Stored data
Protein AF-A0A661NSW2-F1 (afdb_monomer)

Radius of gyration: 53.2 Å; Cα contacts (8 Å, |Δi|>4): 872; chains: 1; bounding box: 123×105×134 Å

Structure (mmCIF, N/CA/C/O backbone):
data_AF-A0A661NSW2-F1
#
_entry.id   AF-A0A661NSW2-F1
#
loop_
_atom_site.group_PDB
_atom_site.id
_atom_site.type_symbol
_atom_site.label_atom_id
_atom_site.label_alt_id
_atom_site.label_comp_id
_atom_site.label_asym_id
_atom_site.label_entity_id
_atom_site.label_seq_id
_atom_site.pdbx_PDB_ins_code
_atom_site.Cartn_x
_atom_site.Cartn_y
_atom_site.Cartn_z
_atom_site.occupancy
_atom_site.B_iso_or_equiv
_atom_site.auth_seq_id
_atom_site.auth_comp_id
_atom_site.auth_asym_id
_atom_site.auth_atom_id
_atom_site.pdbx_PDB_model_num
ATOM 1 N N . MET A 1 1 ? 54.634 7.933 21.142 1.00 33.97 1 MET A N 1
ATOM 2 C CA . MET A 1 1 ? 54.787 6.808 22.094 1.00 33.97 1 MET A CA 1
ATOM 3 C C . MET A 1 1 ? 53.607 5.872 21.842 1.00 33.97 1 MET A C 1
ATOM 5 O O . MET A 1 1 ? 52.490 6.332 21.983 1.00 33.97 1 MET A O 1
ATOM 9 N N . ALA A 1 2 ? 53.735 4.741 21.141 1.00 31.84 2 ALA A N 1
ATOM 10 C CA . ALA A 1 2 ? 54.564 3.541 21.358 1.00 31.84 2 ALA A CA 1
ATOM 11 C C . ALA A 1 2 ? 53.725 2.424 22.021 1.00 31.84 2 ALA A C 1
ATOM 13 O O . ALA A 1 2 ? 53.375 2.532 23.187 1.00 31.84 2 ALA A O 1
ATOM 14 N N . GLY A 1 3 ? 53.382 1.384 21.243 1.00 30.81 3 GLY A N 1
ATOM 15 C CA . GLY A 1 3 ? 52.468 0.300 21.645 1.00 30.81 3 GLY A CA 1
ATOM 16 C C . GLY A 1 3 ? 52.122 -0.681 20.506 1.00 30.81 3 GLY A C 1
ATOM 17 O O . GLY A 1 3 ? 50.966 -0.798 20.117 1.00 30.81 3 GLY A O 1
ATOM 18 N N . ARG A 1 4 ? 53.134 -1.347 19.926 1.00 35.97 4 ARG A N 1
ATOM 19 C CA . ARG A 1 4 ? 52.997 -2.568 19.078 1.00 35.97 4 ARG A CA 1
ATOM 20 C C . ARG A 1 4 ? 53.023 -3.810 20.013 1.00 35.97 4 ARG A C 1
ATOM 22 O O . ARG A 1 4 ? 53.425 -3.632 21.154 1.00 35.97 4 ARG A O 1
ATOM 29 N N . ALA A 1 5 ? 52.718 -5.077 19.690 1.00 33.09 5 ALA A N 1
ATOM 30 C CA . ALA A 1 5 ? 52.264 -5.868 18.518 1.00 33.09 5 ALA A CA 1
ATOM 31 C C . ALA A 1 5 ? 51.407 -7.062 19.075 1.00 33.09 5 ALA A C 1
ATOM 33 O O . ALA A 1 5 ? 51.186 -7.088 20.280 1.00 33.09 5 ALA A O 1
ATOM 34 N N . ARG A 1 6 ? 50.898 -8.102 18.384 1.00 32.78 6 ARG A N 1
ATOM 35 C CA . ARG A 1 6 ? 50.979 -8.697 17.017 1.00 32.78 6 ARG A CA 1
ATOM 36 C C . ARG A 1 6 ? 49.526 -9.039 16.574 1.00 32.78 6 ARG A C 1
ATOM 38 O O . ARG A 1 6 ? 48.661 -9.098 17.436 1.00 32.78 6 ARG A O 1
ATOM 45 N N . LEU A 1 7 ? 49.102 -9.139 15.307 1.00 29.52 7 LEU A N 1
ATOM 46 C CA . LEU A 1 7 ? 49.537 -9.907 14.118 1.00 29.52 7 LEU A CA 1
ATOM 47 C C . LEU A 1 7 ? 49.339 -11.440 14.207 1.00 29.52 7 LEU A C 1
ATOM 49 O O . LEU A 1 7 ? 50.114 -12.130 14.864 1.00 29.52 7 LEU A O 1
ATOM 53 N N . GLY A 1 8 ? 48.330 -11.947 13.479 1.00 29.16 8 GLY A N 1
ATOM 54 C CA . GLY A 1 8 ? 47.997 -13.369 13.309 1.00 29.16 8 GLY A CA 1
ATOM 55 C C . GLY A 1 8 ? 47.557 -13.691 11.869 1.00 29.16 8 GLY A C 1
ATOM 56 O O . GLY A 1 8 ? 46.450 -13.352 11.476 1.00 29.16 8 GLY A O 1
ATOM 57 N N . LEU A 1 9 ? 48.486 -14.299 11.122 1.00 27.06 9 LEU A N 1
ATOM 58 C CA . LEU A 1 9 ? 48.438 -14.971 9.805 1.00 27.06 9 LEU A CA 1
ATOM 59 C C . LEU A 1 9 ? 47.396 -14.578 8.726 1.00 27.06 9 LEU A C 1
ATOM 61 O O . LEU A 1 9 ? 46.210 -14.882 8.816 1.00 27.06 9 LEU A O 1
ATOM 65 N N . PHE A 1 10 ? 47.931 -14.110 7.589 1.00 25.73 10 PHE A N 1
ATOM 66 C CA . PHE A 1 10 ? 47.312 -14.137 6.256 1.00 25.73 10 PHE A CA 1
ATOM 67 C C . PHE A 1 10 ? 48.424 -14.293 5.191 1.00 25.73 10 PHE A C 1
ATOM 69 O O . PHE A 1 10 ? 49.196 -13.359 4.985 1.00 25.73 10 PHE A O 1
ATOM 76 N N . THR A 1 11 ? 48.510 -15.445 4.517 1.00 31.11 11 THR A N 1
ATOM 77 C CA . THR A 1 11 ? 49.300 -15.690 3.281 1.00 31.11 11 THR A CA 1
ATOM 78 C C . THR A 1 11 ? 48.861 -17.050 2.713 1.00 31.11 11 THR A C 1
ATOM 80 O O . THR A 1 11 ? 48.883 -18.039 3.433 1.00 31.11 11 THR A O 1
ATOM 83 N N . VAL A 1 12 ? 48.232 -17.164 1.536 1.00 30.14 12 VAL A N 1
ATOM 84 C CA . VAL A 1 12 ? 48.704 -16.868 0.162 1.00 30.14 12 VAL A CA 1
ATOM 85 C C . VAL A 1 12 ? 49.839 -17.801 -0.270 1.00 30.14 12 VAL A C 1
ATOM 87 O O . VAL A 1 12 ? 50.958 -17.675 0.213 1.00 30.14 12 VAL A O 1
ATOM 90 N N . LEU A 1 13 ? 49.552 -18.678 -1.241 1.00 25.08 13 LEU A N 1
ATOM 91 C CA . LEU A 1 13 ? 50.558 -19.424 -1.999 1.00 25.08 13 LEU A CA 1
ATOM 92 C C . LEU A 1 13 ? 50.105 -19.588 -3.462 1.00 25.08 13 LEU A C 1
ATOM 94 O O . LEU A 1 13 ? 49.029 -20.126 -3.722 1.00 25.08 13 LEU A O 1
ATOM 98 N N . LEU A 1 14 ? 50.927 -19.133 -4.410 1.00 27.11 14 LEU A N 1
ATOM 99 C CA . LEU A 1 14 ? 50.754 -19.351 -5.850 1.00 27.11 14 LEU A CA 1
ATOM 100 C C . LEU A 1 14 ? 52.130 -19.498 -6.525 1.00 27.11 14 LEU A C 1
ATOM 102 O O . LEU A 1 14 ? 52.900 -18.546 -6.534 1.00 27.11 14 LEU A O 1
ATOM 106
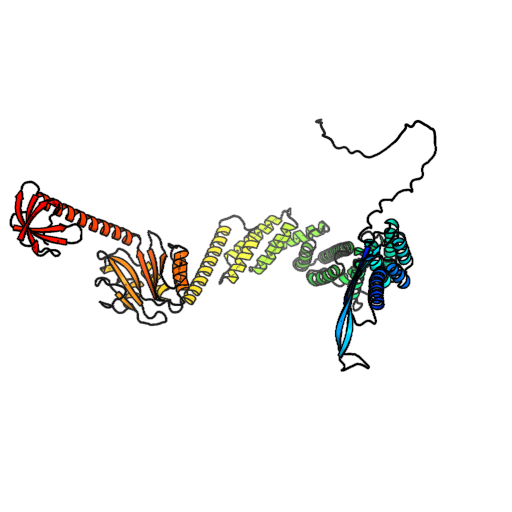 N N . LEU A 1 15 ? 52.328 -20.661 -7.161 1.00 27.98 15 LEU A N 1
ATOM 107 C CA . LEU A 1 15 ? 53.169 -20.950 -8.342 1.00 27.98 15 LEU A CA 1
ATOM 108 C C . LEU A 1 15 ? 54.717 -20.863 -8.317 1.00 27.98 15 LEU A C 1
ATOM 110 O O . LEU A 1 15 ? 55.311 -19.942 -7.775 1.00 27.98 15 LEU A O 1
ATOM 114 N N . ALA A 1 16 ? 55.285 -21.770 -9.140 1.00 25.62 16 ALA A N 1
ATOM 115 C CA . ALA A 1 16 ? 56.593 -21.739 -9.832 1.00 25.62 16 ALA A CA 1
ATOM 116 C C . ALA A 1 16 ? 57.876 -22.003 -8.993 1.00 25.62 16 ALA A C 1
ATOM 118 O O . ALA A 1 16 ? 57.956 -21.581 -7.849 1.00 25.62 16 ALA A O 1
ATOM 119 N N . LEU A 1 17 ? 58.936 -22.671 -9.494 1.00 26.81 17 LEU A N 1
ATOM 120 C CA . LEU A 1 17 ? 59.197 -23.355 -10.786 1.00 26.81 17 LEU A CA 1
ATOM 121 C C . LEU A 1 17 ? 60.443 -24.285 -10.669 1.00 26.81 17 LEU A C 1
ATOM 123 O O . LEU A 1 17 ? 61.419 -23.855 -10.069 1.00 26.81 17 LEU A O 1
ATOM 127 N N . ALA A 1 18 ? 60.446 -25.443 -11.361 1.00 26.09 18 ALA A N 1
ATOM 128 C CA . ALA A 1 18 ? 61.624 -26.261 -11.771 1.00 26.09 18 ALA A CA 1
ATOM 129 C C . ALA A 1 18 ? 62.560 -26.827 -10.644 1.00 26.09 18 ALA A C 1
ATOM 131 O O . ALA A 1 18 ? 62.466 -26.409 -9.501 1.00 26.09 18 ALA A O 1
ATOM 132 N N . ALA A 1 19 ? 63.454 -27.818 -10.830 1.00 26.09 19 ALA A N 1
ATOM 133 C CA . ALA A 1 19 ? 63.890 -28.605 -11.998 1.00 26.09 19 ALA A CA 1
ATOM 134 C C . ALA A 1 19 ? 64.499 -29.984 -11.580 1.00 26.09 19 ALA A C 1
ATOM 136 O O . ALA A 1 19 ? 64.752 -30.216 -10.404 1.00 26.09 19 ALA A O 1
ATOM 137 N N . CYS A 1 20 ? 64.843 -30.819 -12.576 1.00 24.19 20 CYS A N 1
ATOM 138 C CA . CYS A 1 20 ? 65.905 -31.854 -12.571 1.00 24.19 20 CYS A CA 1
ATOM 139 C C . CYS A 1 20 ? 65.813 -33.114 -11.670 1.00 24.19 20 CYS A C 1
ATOM 141 O O . CYS A 1 20 ? 66.219 -33.109 -10.512 1.00 24.19 20 CYS A O 1
ATOM 143 N N . SER A 1 21 ? 65.535 -34.269 -12.290 1.00 29.44 21 SER A N 1
ATOM 144 C CA . SER A 1 21 ? 66.540 -35.349 -12.472 1.00 29.44 21 SER A CA 1
ATOM 145 C C . SER A 1 21 ? 66.005 -36.485 -13.364 1.00 29.44 21 SER A C 1
ATOM 147 O O . SER A 1 21 ? 64.914 -37.002 -13.141 1.00 29.44 21 SER A O 1
ATOM 149 N N . GLY A 1 22 ? 66.780 -36.864 -14.386 1.00 25.64 22 GLY A N 1
ATOM 150 C CA . GLY A 1 22 ? 66.712 -38.195 -15.010 1.00 25.64 22 GLY A CA 1
ATOM 151 C C . GLY A 1 22 ? 67.685 -39.156 -14.310 1.00 25.64 22 GLY A C 1
ATOM 152 O O . GLY A 1 22 ? 68.433 -38.722 -13.431 1.00 25.64 22 GLY A O 1
ATOM 153 N N . PRO A 1 23 ? 67.707 -40.441 -14.700 1.00 34.19 23 PRO A N 1
ATOM 154 C CA . PRO A 1 23 ? 68.791 -40.839 -15.607 1.00 34.19 23 PRO A CA 1
ATOM 155 C C . PRO A 1 23 ? 68.353 -41.768 -16.761 1.00 34.19 23 PRO A C 1
ATOM 157 O O . PRO A 1 23 ? 67.168 -41.966 -17.023 1.00 34.19 23 PRO A O 1
ATOM 160 N N . GLU A 1 24 ? 69.349 -42.239 -17.511 1.00 31.44 24 GLU A N 1
ATOM 161 C CA . GLU A 1 24 ? 69.270 -42.685 -18.903 1.00 31.44 24 GLU A CA 1
ATOM 162 C C . GLU A 1 24 ? 68.962 -44.184 -19.124 1.00 31.44 24 GLU A C 1
ATOM 164 O O . GLU A 1 24 ? 69.012 -45.007 -18.216 1.00 31.44 24 GLU A O 1
ATOM 169 N N . ALA A 1 25 ? 68.633 -44.472 -20.392 1.00 28.31 25 ALA A N 1
ATOM 170 C CA . ALA A 1 25 ? 68.921 -45.646 -21.235 1.00 28.31 25 ALA A CA 1
ATOM 171 C C . ALA A 1 25 ? 69.565 -46.925 -20.631 1.00 28.31 25 ALA A C 1
ATOM 173 O O . ALA A 1 25 ? 70.462 -46.874 -19.805 1.00 28.31 25 ALA A O 1
ATOM 174 N N . GLY A 1 26 ? 69.276 -48.131 -21.135 1.00 26.17 26 GLY A N 1
ATOM 175 C CA . GLY A 1 26 ? 68.338 -48.521 -22.196 1.00 26.17 26 GLY A CA 1
ATOM 176 C C . GLY A 1 26 ? 68.690 -49.892 -22.796 1.00 26.17 26 GLY A C 1
ATOM 177 O O . GLY A 1 26 ? 69.860 -50.244 -22.886 1.00 26.17 26 GLY A O 1
ATOM 178 N N . THR A 1 27 ? 67.692 -50.666 -23.232 1.00 28.62 27 THR A N 1
ATOM 179 C CA . THR A 1 27 ? 67.849 -51.850 -24.108 1.00 28.62 27 THR A CA 1
ATOM 180 C C . THR A 1 27 ? 66.486 -52.231 -24.702 1.00 28.62 27 THR A C 1
ATOM 182 O O . THR A 1 27 ? 65.474 -52.215 -24.006 1.00 28.62 27 THR A O 1
ATOM 185 N N . ARG A 1 28 ? 66.443 -52.579 -25.996 1.00 31.00 28 ARG A N 1
ATOM 186 C CA . ARG A 1 28 ? 65.330 -53.352 -26.588 1.00 31.00 28 ARG A CA 1
ATOM 187 C C . ARG A 1 28 ? 65.569 -54.844 -26.318 1.00 31.00 28 ARG A C 1
ATOM 189 O O . ARG A 1 28 ? 66.726 -55.249 -26.215 1.00 31.00 28 ARG A O 1
ATOM 196 N N . PRO A 1 29 ? 64.505 -55.657 -26.254 1.00 32.97 29 PRO A N 1
ATOM 197 C CA . PRO A 1 29 ? 64.189 -56.472 -27.431 1.00 32.97 29 PRO A CA 1
ATOM 198 C C . PRO A 1 29 ? 62.737 -56.304 -27.919 1.00 32.97 29 PRO A C 1
ATOM 200 O O . PRO A 1 29 ? 62.058 -55.329 -27.601 1.00 32.97 29 PRO A O 1
ATOM 203 N N . GLU A 1 30 ? 62.330 -57.188 -28.826 1.00 29.88 30 GLU A N 1
ATOM 204 C CA . GLU A 1 30 ? 61.271 -56.991 -29.815 1.00 29.88 30 GLU A CA 1
ATOM 205 C
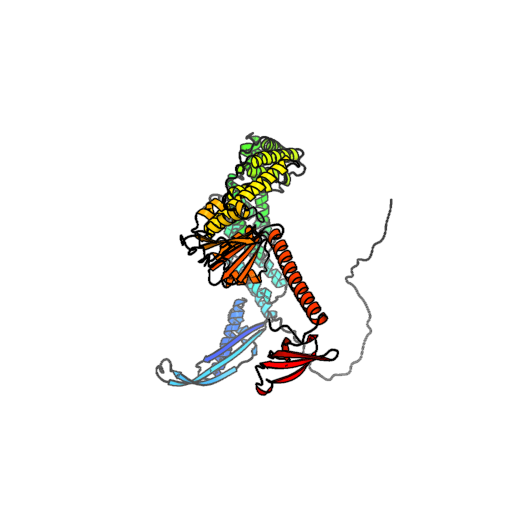 C . GLU A 1 30 ? 59.829 -57.262 -29.330 1.00 29.88 30 GLU A C 1
ATOM 207 O O . GLU A 1 30 ? 59.566 -57.685 -28.208 1.00 29.88 30 GLU A O 1
ATOM 212 N N . LYS A 1 31 ? 58.881 -56.937 -30.219 1.00 29.14 31 LYS A N 1
ATOM 213 C CA . LYS A 1 31 ? 57.417 -56.930 -30.033 1.00 29.14 31 LYS A CA 1
ATOM 214 C C . LYS A 1 31 ? 56.844 -58.284 -29.571 1.00 29.14 31 LYS A C 1
ATOM 216 O O . LYS A 1 31 ? 57.344 -59.335 -29.961 1.00 29.14 31 LYS A O 1
ATOM 221 N N . PRO A 1 32 ? 55.646 -58.259 -28.964 1.00 26.73 32 PRO A N 1
ATOM 222 C CA . PRO A 1 32 ? 54.480 -58.599 -29.791 1.00 26.73 32 PRO A CA 1
ATOM 223 C C . PRO A 1 32 ? 53.504 -57.429 -29.987 1.00 26.73 32 PRO A C 1
ATOM 225 O O . PRO A 1 32 ? 53.481 -56.456 -29.238 1.00 26.73 32 PRO A O 1
ATOM 228 N N . VAL A 1 33 ? 52.718 -57.514 -31.061 1.00 37.06 33 VAL A N 1
ATOM 229 C CA . VAL A 1 33 ? 51.761 -56.481 -31.476 1.00 37.06 33 VAL A CA 1
ATOM 230 C C . VAL A 1 33 ? 50.441 -56.646 -30.723 1.00 37.06 33 VAL A C 1
ATOM 232 O O . VAL A 1 33 ? 49.761 -57.655 -30.887 1.00 37.06 33 VAL A O 1
ATOM 235 N N . THR A 1 34 ? 50.026 -55.614 -29.992 1.00 30.09 34 THR A N 1
ATOM 236 C CA . THR A 1 34 ? 48.629 -55.400 -29.587 1.00 30.09 34 THR A CA 1
ATOM 237 C C . THR A 1 34 ? 48.113 -54.098 -30.211 1.00 30.09 34 THR A C 1
ATOM 239 O O . THR A 1 34 ? 48.843 -53.103 -30.239 1.00 30.09 34 THR A O 1
ATOM 242 N N . PRO A 1 35 ? 46.887 -54.074 -30.771 1.00 36.12 35 PRO A N 1
ATOM 243 C CA . PRO A 1 35 ? 46.342 -52.872 -31.392 1.00 36.12 35 PRO A CA 1
ATOM 244 C C . PRO A 1 35 ? 46.096 -51.783 -30.342 1.00 36.12 35 PRO A C 1
ATOM 246 O O . PRO A 1 35 ? 45.612 -52.043 -29.240 1.00 36.12 35 PRO A O 1
ATOM 249 N N . ALA A 1 36 ? 46.454 -50.551 -30.696 1.00 33.38 36 ALA A N 1
ATOM 250 C CA . ALA A 1 36 ? 46.477 -49.436 -29.766 1.00 33.38 36 ALA A CA 1
ATOM 251 C C . ALA A 1 36 ? 45.076 -48.988 -29.318 1.00 33.38 36 ALA A C 1
ATOM 253 O O . ALA A 1 36 ? 44.179 -48.790 -30.133 1.00 33.38 36 ALA A O 1
ATOM 254 N N . GLY A 1 37 ? 44.967 -48.707 -28.018 1.00 30.06 37 GLY A N 1
ATOM 255 C CA . GLY A 1 37 ? 44.229 -47.559 -27.495 1.00 30.06 37 GLY A CA 1
ATOM 256 C C . GLY A 1 37 ? 42.778 -47.397 -27.941 1.00 30.06 37 GLY A C 1
ATOM 257 O O . GLY A 1 37 ? 42.468 -46.526 -28.753 1.00 30.06 37 GLY A O 1
ATOM 258 N N . ALA A 1 38 ? 41.867 -48.096 -27.261 1.00 33.81 38 ALA A N 1
ATOM 259 C CA . ALA A 1 38 ? 40.504 -47.602 -27.098 1.00 33.81 38 ALA A CA 1
ATOM 260 C C . ALA A 1 38 ? 40.542 -46.293 -26.285 1.00 33.81 38 ALA A C 1
ATOM 262 O O . ALA A 1 38 ? 40.430 -46.297 -25.059 1.00 33.81 38 ALA A O 1
ATOM 263 N N . GLY A 1 39 ? 40.746 -45.166 -26.973 1.00 31.27 39 GLY A N 1
ATOM 264 C CA . GLY A 1 39 ? 40.644 -43.844 -26.371 1.00 31.27 39 GLY A CA 1
ATOM 265 C C . GLY A 1 39 ? 39.262 -43.684 -25.746 1.00 31.27 39 GLY A C 1
ATOM 266 O O . GLY A 1 39 ? 38.246 -43.846 -26.424 1.00 31.27 39 GLY A O 1
ATOM 267 N N . THR A 1 40 ? 39.219 -43.386 -24.449 1.00 34.44 40 THR A N 1
ATOM 268 C CA . THR A 1 40 ? 37.984 -43.123 -23.710 1.00 34.44 40 THR A CA 1
ATOM 269 C C . THR A 1 40 ? 37.325 -41.869 -24.269 1.00 34.44 40 THR A C 1
ATOM 271 O O . THR A 1 40 ? 37.614 -40.750 -23.851 1.00 34.44 40 THR A O 1
ATOM 274 N N . ALA A 1 41 ? 36.439 -42.060 -25.250 1.00 41.50 41 ALA A N 1
ATOM 275 C CA . ALA A 1 41 ? 35.703 -40.983 -25.890 1.00 41.50 41 ALA A CA 1
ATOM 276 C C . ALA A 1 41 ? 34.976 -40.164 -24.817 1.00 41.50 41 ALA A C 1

PROBLEM TO SOLVE: From the line containing "ATOM 264 C CA" down to the last line of the data above, copy every line exactly; leave out all other lines.

RESPONSE:
ATOM 264 C CA . GLY A 1 39 ? 40.644 -43.844 -26.371 1.00 31.27 39 GLY A CA 1
ATOM 265 C C . GLY A 1 39 ? 39.262 -43.684 -25.746 1.00 31.27 39 GLY A C 1
ATOM 266 O O . GLY A 1 39 ? 38.246 -43.846 -26.424 1.00 31.27 39 GLY A O 1
ATOM 267 N N . THR A 1 40 ? 39.219 -43.386 -24.449 1.00 34.44 40 THR A N 1
ATOM 268 C CA . THR A 1 40 ? 37.984 -43.123 -23.710 1.00 34.44 40 THR A CA 1
ATOM 269 C C . THR A 1 40 ? 37.325 -41.869 -24.269 1.00 34.44 40 THR A C 1
ATOM 271 O O . THR A 1 40 ? 37.614 -40.750 -23.851 1.00 34.44 40 THR A O 1
ATOM 274 N N . ALA A 1 41 ? 36.439 -42.060 -25.250 1.00 41.50 41 ALA A N 1
ATOM 275 C CA . ALA A 1 41 ? 35.703 -40.983 -25.890 1.00 41.50 41 ALA A CA 1
ATOM 276 C C . ALA A 1 41 ? 34.976 -40.164 -24.817 1.00 41.50 41 ALA A C 1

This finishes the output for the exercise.